*** Block opens ***

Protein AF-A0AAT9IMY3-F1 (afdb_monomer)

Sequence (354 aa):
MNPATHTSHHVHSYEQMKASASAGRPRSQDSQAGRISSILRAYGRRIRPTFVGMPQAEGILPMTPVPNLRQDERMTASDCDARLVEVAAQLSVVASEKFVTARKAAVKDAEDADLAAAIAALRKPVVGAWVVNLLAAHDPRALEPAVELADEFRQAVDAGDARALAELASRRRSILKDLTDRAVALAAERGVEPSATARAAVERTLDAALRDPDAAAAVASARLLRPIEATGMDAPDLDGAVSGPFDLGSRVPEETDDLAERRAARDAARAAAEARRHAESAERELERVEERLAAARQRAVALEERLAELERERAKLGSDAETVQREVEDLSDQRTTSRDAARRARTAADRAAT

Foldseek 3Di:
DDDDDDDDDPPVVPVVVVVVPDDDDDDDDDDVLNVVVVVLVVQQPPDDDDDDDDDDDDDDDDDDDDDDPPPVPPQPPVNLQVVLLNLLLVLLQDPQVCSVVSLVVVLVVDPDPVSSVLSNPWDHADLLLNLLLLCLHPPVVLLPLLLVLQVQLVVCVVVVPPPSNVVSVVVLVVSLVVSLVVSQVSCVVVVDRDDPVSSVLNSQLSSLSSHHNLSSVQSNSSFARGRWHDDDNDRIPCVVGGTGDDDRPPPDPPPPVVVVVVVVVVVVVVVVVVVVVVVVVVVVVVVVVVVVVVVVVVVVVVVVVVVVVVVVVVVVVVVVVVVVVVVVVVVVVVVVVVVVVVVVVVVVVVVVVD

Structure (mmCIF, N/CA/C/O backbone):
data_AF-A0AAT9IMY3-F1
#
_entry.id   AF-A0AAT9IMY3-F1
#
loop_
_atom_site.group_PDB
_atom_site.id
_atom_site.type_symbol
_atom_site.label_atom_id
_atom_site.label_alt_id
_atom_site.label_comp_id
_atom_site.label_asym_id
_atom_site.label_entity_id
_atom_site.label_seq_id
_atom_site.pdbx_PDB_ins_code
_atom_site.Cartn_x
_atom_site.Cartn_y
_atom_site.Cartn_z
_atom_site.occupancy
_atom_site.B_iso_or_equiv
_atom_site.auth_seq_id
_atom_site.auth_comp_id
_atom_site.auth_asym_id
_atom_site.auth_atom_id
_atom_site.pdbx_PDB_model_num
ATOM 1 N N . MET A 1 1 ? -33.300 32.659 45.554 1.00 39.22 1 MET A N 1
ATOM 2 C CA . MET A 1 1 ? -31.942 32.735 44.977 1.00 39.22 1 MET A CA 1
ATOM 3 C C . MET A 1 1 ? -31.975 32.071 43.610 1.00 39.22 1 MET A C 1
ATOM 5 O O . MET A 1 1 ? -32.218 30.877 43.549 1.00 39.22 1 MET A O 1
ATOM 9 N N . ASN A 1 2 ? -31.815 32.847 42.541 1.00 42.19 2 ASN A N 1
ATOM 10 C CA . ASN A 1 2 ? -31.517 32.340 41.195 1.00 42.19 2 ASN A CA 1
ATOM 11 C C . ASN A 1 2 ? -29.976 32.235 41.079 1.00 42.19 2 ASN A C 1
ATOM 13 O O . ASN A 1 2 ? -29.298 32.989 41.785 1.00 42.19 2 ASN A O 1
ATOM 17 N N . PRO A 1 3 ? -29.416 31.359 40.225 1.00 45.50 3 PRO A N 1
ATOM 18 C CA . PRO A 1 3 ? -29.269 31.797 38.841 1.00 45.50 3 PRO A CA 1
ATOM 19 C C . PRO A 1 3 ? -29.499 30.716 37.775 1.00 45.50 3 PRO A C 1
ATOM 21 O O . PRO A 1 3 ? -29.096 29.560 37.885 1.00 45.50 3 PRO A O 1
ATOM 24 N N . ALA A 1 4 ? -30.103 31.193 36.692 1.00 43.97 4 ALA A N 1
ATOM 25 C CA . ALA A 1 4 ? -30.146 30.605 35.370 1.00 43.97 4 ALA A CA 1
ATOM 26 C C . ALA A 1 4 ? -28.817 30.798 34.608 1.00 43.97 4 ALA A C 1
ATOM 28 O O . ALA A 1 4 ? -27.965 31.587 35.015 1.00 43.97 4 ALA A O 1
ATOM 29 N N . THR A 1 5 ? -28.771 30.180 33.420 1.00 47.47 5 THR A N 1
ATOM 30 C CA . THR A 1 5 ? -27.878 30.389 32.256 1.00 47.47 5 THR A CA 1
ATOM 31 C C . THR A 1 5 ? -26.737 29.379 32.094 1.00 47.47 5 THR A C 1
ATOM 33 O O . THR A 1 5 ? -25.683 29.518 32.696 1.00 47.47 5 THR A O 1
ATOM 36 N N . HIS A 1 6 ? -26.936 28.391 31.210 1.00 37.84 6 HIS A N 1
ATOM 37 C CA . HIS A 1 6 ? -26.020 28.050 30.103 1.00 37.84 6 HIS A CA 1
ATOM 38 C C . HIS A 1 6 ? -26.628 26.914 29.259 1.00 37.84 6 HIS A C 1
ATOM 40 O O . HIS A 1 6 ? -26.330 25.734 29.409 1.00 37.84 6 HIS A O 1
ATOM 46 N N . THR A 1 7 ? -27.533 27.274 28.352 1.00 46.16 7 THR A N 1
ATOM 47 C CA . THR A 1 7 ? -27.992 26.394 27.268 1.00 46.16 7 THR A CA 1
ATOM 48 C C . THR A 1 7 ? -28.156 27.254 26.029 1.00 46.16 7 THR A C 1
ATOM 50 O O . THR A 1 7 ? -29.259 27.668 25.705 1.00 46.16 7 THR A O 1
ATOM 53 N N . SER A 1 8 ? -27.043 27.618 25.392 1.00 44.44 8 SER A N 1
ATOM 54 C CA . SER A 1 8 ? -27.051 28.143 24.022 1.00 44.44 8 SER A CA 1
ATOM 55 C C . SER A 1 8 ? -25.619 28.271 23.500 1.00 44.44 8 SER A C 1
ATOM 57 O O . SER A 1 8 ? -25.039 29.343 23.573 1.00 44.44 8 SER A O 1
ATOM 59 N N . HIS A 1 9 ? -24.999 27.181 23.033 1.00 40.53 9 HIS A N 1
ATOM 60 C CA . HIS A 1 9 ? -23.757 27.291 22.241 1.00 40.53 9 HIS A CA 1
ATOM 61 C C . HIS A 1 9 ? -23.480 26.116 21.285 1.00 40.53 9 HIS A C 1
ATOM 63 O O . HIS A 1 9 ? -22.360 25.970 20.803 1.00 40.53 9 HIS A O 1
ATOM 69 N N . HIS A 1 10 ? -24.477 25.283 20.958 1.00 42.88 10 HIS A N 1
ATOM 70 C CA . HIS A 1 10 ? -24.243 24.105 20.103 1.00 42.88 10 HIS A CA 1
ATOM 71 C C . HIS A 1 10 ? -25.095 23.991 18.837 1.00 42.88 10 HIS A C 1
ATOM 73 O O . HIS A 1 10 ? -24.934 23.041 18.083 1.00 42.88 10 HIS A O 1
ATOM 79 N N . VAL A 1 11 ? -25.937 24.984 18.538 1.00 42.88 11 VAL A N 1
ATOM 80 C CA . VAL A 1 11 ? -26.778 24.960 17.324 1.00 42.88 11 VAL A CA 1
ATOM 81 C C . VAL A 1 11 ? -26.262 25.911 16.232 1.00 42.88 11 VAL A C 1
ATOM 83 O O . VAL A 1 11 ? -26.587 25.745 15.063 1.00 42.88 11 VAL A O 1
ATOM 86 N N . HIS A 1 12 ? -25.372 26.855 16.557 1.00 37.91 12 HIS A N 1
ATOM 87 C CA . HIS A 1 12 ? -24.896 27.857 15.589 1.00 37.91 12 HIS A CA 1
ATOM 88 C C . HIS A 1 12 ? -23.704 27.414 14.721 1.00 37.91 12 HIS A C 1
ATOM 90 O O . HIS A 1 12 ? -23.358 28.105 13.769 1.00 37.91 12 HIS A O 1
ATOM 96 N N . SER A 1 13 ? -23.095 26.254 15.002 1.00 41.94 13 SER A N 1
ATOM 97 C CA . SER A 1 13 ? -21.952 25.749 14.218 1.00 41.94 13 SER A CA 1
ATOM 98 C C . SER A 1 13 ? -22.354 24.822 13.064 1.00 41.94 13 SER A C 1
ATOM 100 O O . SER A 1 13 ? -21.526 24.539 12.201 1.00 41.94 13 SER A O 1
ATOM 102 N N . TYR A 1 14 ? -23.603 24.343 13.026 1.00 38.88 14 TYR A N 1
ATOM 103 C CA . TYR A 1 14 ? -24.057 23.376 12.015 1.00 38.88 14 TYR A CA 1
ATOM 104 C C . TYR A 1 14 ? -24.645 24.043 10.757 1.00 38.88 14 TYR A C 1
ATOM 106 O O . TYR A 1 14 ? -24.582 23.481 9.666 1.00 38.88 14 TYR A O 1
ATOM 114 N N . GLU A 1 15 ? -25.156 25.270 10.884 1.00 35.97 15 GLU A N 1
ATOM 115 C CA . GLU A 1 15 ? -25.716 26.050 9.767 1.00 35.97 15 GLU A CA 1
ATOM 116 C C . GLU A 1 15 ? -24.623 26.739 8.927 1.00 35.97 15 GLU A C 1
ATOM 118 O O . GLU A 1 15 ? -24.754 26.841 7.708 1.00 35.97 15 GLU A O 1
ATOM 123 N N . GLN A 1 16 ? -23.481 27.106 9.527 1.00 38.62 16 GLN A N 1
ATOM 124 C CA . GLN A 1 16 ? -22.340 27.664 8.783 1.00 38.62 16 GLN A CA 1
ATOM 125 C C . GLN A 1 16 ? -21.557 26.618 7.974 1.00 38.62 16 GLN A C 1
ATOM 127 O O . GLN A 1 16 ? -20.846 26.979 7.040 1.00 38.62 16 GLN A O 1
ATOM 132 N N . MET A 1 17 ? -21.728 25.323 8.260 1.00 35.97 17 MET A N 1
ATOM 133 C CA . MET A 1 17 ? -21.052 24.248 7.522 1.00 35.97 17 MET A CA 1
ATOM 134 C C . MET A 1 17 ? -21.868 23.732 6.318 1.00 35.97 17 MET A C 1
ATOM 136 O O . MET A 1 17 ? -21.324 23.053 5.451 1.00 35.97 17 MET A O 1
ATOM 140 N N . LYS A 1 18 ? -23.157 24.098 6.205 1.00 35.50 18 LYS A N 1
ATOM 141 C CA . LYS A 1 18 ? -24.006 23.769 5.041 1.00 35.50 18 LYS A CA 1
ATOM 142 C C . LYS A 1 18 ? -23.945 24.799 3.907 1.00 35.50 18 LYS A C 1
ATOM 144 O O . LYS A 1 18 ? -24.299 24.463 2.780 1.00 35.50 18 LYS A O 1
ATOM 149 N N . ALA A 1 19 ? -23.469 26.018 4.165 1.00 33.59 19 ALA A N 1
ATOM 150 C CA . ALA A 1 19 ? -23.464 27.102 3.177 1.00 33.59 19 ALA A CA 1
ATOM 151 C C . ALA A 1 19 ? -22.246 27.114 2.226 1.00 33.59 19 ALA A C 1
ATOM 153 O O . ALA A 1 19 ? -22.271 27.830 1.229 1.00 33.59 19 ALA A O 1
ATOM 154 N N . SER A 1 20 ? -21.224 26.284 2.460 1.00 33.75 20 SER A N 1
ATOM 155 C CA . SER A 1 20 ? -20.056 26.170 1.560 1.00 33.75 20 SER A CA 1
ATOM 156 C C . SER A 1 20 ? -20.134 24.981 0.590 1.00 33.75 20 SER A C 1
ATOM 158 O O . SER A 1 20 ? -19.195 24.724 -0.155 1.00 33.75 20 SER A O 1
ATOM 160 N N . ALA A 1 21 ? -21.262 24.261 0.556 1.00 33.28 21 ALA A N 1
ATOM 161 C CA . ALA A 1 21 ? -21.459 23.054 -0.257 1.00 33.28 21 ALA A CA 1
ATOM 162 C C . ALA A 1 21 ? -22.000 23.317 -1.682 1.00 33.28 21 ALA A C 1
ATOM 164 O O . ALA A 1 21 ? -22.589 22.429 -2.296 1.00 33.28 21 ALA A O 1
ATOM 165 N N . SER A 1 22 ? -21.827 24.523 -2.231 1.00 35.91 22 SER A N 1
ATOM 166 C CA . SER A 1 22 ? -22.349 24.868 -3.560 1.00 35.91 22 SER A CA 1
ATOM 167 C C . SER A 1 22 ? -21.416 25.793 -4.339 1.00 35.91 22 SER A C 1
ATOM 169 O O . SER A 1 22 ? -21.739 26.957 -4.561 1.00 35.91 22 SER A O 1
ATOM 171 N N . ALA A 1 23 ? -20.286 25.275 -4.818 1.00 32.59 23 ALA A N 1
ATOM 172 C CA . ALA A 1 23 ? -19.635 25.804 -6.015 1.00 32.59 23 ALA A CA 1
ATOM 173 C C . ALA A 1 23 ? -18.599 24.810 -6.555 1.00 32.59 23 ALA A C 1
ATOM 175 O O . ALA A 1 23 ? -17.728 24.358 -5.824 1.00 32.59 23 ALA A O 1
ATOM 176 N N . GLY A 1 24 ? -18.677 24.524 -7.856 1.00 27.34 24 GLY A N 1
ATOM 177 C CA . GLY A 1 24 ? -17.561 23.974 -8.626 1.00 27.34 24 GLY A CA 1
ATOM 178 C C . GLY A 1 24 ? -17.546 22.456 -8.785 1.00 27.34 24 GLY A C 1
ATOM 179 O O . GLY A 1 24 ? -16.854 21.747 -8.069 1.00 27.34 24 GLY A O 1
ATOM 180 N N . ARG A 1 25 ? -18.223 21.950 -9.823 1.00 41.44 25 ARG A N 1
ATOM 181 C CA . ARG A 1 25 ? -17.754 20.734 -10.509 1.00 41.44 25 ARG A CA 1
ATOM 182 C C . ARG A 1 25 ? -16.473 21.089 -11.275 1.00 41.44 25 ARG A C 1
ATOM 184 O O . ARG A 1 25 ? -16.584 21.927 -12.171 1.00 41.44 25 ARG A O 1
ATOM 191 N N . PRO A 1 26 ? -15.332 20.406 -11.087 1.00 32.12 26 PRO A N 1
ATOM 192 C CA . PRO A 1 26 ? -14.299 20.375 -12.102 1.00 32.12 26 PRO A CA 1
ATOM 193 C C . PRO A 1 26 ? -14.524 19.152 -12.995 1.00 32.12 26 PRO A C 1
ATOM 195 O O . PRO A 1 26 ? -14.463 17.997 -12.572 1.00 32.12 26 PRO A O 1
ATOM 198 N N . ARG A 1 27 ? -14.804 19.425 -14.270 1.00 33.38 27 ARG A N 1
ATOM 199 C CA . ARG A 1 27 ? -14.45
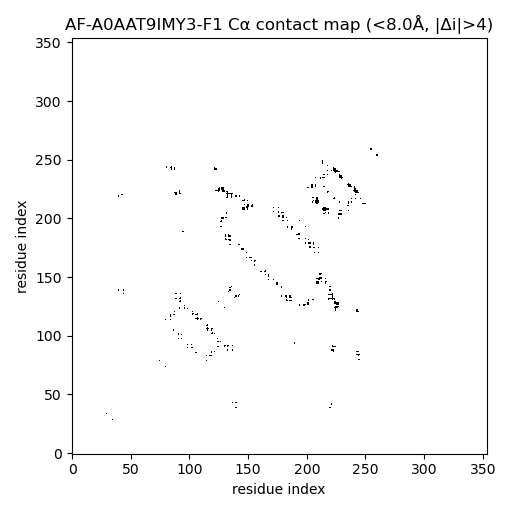0 18.518 -15.361 1.00 33.38 27 ARG A CA 1
ATOM 200 C C . ARG A 1 27 ? -12.928 18.570 -15.511 1.00 33.38 27 ARG A C 1
ATOM 202 O O . ARG A 1 27 ? -12.431 19.595 -15.950 1.00 33.38 27 ARG A O 1
ATOM 209 N N . SER A 1 28 ? -12.235 17.474 -15.238 1.00 33.75 28 SER A N 1
ATOM 210 C CA . SER A 1 28 ? -11.290 16.855 -16.181 1.00 33.75 28 SER A CA 1
ATOM 211 C C . SER A 1 28 ? -10.711 15.597 -15.535 1.00 33.75 28 SER A C 1
ATOM 213 O O . SER A 1 28 ? -9.995 15.612 -14.538 1.00 33.75 28 SER A O 1
ATOM 215 N N . GLN A 1 29 ? -11.103 14.458 -16.093 1.00 36.66 29 GLN A N 1
ATOM 216 C CA . GLN A 1 29 ? -10.396 13.209 -15.890 1.00 36.66 29 GLN A CA 1
ATOM 217 C C . GLN A 1 29 ? -9.099 13.302 -16.690 1.00 36.66 29 GLN A C 1
ATOM 219 O O . GLN A 1 29 ? -9.157 13.213 -17.905 1.00 36.66 29 GLN A O 1
ATOM 224 N N . ASP A 1 30 ? -7.961 13.463 -16.020 1.00 37.22 30 ASP A N 1
ATOM 225 C CA . ASP A 1 30 ? -6.671 12.993 -16.535 1.00 37.22 30 ASP A CA 1
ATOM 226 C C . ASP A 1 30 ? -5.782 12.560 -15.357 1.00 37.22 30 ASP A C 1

*** Block closes ***

**Your goal**. Above are the records. Print exactly, and only, the lines from the line with "ATOM 153 O O" to the line with "ATOM 164 O O", both inclusive.

**Output for this exercise**.
ATOM 153 O O . ALA A 1 19 ? -22.271 27.830 1.229 1.00 33.59 19 ALA A O 1
ATOM 154 N N . SER A 1 20 ? -21.224 26.284 2.460 1.00 33.75 20 SER A N 1
ATOM 155 C CA . SER A 1 20 ? -20.056 26.170 1.560 1.00 33.75 20 SER A CA 1
ATOM 156 C C . SER A 1 20 ? -20.134 24.981 0.590 1.00 33.75 20 SER A C 1
ATOM 158 O O . SER A 1 20 ? -19.195 24.724 -0.155 1.00 33.75 20 SER A O 1
ATOM 160 N N . ALA A 1 21 ? -21.262 24.261 0.556 1.00 33.28 21 ALA A N 1
ATOM 161 C CA . ALA A 1 21 ? -21.459 23.054 -0.257 1.00 33.28 21 ALA A CA 1
ATOM 162 C C . ALA A 1 21 ? -22.000 23.317 -1.682 1.00 33.28 21 ALA A C 1
ATOM 164 O O . ALA A 1 21 ? -22.589 22.429 -2.296 1.00 33.28 21 ALA A O 1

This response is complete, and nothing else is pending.